## [Problem]
Lines below starting with the line with "ATOM 125 C C" and going on through the line with "ATOM 139 N N" must be output exactly; the rest of the records must be left out.
::::
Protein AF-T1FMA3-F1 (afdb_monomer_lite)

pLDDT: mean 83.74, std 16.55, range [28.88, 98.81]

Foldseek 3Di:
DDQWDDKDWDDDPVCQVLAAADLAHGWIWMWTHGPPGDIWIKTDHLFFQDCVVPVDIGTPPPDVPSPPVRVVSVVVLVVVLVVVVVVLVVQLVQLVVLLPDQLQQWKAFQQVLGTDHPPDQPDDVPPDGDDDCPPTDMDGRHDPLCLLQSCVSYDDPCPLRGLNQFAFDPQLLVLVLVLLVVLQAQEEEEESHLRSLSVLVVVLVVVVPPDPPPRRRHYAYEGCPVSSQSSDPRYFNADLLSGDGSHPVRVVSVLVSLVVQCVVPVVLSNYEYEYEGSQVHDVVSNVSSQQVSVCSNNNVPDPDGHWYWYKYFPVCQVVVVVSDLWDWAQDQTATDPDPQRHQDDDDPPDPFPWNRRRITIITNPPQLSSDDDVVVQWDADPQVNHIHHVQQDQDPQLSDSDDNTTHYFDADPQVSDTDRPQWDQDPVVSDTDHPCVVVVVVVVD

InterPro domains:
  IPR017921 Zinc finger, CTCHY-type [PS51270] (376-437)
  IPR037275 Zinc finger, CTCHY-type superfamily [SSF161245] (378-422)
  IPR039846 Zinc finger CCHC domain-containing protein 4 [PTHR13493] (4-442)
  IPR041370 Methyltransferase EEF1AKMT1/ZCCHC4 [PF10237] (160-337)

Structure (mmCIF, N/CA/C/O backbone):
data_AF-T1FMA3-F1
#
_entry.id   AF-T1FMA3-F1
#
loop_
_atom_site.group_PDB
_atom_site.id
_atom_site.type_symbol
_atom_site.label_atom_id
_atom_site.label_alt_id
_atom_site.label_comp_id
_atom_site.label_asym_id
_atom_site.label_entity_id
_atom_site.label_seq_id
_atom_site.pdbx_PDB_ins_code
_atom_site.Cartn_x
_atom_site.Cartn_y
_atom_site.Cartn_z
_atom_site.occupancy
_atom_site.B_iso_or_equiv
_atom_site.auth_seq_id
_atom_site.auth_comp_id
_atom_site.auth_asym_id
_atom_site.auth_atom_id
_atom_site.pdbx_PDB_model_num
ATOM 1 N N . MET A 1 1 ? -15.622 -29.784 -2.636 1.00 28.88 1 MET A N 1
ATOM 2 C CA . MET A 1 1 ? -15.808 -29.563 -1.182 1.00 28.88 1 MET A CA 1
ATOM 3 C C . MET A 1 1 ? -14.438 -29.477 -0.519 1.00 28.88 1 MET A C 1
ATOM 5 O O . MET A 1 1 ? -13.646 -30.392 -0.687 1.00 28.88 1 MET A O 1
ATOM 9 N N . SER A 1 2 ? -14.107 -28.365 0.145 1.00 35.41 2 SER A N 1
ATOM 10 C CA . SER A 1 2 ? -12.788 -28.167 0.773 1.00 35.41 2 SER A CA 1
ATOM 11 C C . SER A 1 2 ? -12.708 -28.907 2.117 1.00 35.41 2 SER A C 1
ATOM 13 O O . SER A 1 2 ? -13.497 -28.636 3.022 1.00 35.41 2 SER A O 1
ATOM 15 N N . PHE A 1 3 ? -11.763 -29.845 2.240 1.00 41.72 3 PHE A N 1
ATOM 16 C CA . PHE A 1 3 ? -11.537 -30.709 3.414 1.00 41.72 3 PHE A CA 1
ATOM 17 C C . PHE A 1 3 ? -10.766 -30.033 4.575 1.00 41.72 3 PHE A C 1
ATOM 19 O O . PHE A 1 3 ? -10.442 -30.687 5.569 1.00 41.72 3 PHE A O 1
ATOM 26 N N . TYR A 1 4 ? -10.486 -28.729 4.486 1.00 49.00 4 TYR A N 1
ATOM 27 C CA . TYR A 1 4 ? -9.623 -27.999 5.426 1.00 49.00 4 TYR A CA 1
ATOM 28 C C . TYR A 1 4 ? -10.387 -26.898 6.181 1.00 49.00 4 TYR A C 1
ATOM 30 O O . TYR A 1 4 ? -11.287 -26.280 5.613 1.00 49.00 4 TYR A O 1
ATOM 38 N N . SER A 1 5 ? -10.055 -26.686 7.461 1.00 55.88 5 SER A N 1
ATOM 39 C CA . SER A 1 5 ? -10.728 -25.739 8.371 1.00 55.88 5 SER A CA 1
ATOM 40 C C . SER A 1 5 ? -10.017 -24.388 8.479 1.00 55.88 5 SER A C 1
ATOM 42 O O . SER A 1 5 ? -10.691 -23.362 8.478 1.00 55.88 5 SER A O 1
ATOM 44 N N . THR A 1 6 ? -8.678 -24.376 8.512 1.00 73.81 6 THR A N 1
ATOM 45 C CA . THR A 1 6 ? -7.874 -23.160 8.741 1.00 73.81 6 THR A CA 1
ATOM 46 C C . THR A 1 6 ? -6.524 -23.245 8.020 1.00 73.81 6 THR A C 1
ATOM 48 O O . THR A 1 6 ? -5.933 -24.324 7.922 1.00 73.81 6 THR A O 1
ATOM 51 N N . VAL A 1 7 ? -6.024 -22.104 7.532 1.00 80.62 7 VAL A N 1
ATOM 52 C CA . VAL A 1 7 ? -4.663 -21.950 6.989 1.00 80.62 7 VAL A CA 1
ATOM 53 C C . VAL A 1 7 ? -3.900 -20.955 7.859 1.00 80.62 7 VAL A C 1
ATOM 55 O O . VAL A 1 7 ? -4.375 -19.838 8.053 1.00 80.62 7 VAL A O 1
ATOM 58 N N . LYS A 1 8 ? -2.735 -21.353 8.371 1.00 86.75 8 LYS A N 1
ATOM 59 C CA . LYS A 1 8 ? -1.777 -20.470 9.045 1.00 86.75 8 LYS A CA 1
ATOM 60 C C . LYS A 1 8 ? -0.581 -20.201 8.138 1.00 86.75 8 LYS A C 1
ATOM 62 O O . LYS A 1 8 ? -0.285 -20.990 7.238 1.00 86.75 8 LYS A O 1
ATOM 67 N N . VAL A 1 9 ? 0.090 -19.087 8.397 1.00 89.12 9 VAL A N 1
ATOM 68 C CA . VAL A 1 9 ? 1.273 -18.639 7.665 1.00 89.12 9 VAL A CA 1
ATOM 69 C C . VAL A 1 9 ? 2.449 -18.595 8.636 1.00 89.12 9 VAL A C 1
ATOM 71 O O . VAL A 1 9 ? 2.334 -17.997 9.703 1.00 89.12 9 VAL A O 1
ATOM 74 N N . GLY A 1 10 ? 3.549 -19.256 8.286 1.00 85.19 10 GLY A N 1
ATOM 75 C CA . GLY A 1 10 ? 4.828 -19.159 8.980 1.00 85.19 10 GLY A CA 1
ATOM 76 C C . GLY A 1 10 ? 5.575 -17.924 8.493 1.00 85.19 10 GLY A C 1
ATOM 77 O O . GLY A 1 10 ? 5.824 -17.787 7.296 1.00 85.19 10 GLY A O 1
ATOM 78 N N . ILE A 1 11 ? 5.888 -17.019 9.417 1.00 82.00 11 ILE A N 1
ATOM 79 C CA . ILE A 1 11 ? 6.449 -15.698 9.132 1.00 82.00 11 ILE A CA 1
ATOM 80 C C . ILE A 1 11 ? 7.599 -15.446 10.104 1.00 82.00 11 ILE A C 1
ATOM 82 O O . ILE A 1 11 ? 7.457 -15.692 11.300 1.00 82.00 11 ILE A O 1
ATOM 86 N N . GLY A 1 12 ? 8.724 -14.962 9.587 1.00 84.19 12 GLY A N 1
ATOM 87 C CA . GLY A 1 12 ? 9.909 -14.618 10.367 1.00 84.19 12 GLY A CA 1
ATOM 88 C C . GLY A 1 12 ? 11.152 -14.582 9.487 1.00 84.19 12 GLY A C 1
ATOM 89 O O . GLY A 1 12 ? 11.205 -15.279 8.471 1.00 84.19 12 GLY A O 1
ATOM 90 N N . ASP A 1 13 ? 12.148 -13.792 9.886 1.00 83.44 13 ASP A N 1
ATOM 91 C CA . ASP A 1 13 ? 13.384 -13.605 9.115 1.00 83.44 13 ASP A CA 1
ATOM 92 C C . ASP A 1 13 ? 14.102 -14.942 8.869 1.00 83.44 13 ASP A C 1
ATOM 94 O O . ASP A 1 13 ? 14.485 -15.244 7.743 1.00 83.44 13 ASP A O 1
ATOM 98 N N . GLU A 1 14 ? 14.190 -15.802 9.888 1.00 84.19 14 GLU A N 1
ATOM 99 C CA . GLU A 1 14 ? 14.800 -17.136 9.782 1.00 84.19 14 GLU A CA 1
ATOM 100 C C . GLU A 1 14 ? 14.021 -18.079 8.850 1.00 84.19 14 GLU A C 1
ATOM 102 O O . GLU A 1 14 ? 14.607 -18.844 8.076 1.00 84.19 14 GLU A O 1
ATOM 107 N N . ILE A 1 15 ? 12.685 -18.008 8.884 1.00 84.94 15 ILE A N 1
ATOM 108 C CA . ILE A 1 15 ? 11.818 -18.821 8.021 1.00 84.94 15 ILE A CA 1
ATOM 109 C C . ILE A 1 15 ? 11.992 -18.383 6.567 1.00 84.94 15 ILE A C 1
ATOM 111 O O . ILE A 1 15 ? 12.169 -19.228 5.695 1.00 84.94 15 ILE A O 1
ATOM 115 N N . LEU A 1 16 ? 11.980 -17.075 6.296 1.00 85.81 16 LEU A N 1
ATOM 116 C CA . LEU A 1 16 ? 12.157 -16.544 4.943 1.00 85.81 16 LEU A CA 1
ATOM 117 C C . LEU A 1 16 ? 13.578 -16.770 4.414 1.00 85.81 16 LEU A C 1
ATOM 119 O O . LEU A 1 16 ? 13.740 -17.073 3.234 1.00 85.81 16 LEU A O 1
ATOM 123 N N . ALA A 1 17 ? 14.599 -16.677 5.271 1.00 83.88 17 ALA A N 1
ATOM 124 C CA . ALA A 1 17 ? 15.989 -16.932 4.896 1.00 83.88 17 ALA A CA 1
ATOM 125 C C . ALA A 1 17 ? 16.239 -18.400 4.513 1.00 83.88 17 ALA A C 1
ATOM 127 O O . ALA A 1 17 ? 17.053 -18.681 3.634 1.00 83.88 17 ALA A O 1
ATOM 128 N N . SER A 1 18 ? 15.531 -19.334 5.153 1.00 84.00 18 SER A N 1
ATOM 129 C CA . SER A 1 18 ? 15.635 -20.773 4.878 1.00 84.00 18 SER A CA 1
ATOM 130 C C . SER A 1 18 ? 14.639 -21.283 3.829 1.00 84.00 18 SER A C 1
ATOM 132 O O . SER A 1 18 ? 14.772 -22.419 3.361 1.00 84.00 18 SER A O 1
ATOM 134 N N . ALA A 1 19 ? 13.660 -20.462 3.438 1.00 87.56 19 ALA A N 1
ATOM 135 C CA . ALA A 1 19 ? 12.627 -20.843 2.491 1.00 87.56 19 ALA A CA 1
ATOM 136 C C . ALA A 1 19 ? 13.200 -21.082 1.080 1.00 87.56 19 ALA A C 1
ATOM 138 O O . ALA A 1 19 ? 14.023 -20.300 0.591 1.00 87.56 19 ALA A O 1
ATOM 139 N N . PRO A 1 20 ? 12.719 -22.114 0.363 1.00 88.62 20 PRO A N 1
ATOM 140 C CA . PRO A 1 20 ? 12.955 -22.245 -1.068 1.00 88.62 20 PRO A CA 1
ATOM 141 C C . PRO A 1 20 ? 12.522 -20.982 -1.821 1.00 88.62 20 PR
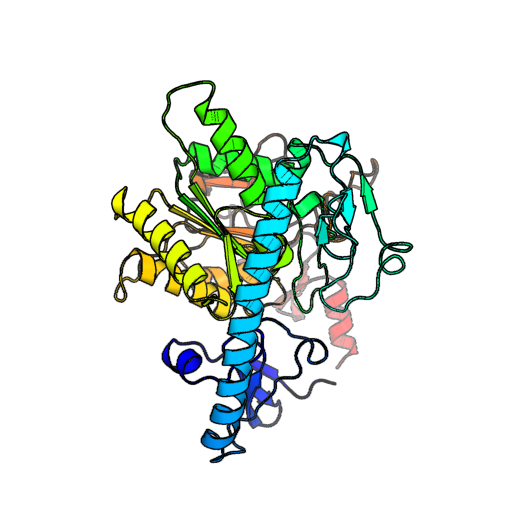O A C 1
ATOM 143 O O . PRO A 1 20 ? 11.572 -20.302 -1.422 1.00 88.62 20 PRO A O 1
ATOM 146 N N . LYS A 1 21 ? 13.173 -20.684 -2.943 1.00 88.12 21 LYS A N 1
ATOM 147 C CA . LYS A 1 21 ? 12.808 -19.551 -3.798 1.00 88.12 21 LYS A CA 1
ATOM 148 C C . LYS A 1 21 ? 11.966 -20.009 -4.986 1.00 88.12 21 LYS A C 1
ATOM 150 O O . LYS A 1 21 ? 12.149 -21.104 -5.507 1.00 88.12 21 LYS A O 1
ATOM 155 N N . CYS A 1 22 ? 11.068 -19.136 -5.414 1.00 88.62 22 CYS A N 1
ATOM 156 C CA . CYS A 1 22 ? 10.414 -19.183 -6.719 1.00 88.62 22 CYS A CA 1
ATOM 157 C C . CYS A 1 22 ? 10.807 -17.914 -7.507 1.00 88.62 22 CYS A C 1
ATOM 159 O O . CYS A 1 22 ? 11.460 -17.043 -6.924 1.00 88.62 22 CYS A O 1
::::
## [Result for this exercise]
ATOM 125 C C . ALA A 1 17 ? 16.239 -18.400 4.513 1.00 83.88 17 ALA A C 1
ATOM 127 O O . ALA A 1 17 ? 17.053 -18.681 3.634 1.00 83.88 17 ALA A O 1
ATOM 128 N N . SER A 1 18 ? 15.531 -19.334 5.153 1.00 84.00 18 SER A N 1
ATOM 129 C CA . SER A 1 18 ? 15.635 -20.773 4.878 1.00 84.00 18 SER A CA 1
ATOM 130 C C . SER A 1 18 ? 14.639 -21.283 3.829 1.00 84.00 18 SER A C 1
ATOM 132 O O . SER A 1 18 ? 14.772 -22.419 3.361 1.00 84.00 18 SER A O 1
ATOM 134 N N . ALA A 1 19 ? 13.660 -20.462 3.438 1.00 87.56 19 ALA A N 1
ATOM 135 C CA . ALA A 1 19 ? 12.627 -20.843 2.491 1.00 87.56 19 ALA A CA 1
ATOM 136 C C . ALA A 1 19 ? 13.200 -21.082 1.080 1.00 87.56 19 ALA A C 1
ATOM 138 O O . ALA A 1 19 ? 14.023 -20.300 0.591 1.00 87.56 19 ALA A O 1
ATOM 139 N N . PRO A 1 20 ? 12.719 -22.114 0.363 1.00 88.62 20 PRO A N 1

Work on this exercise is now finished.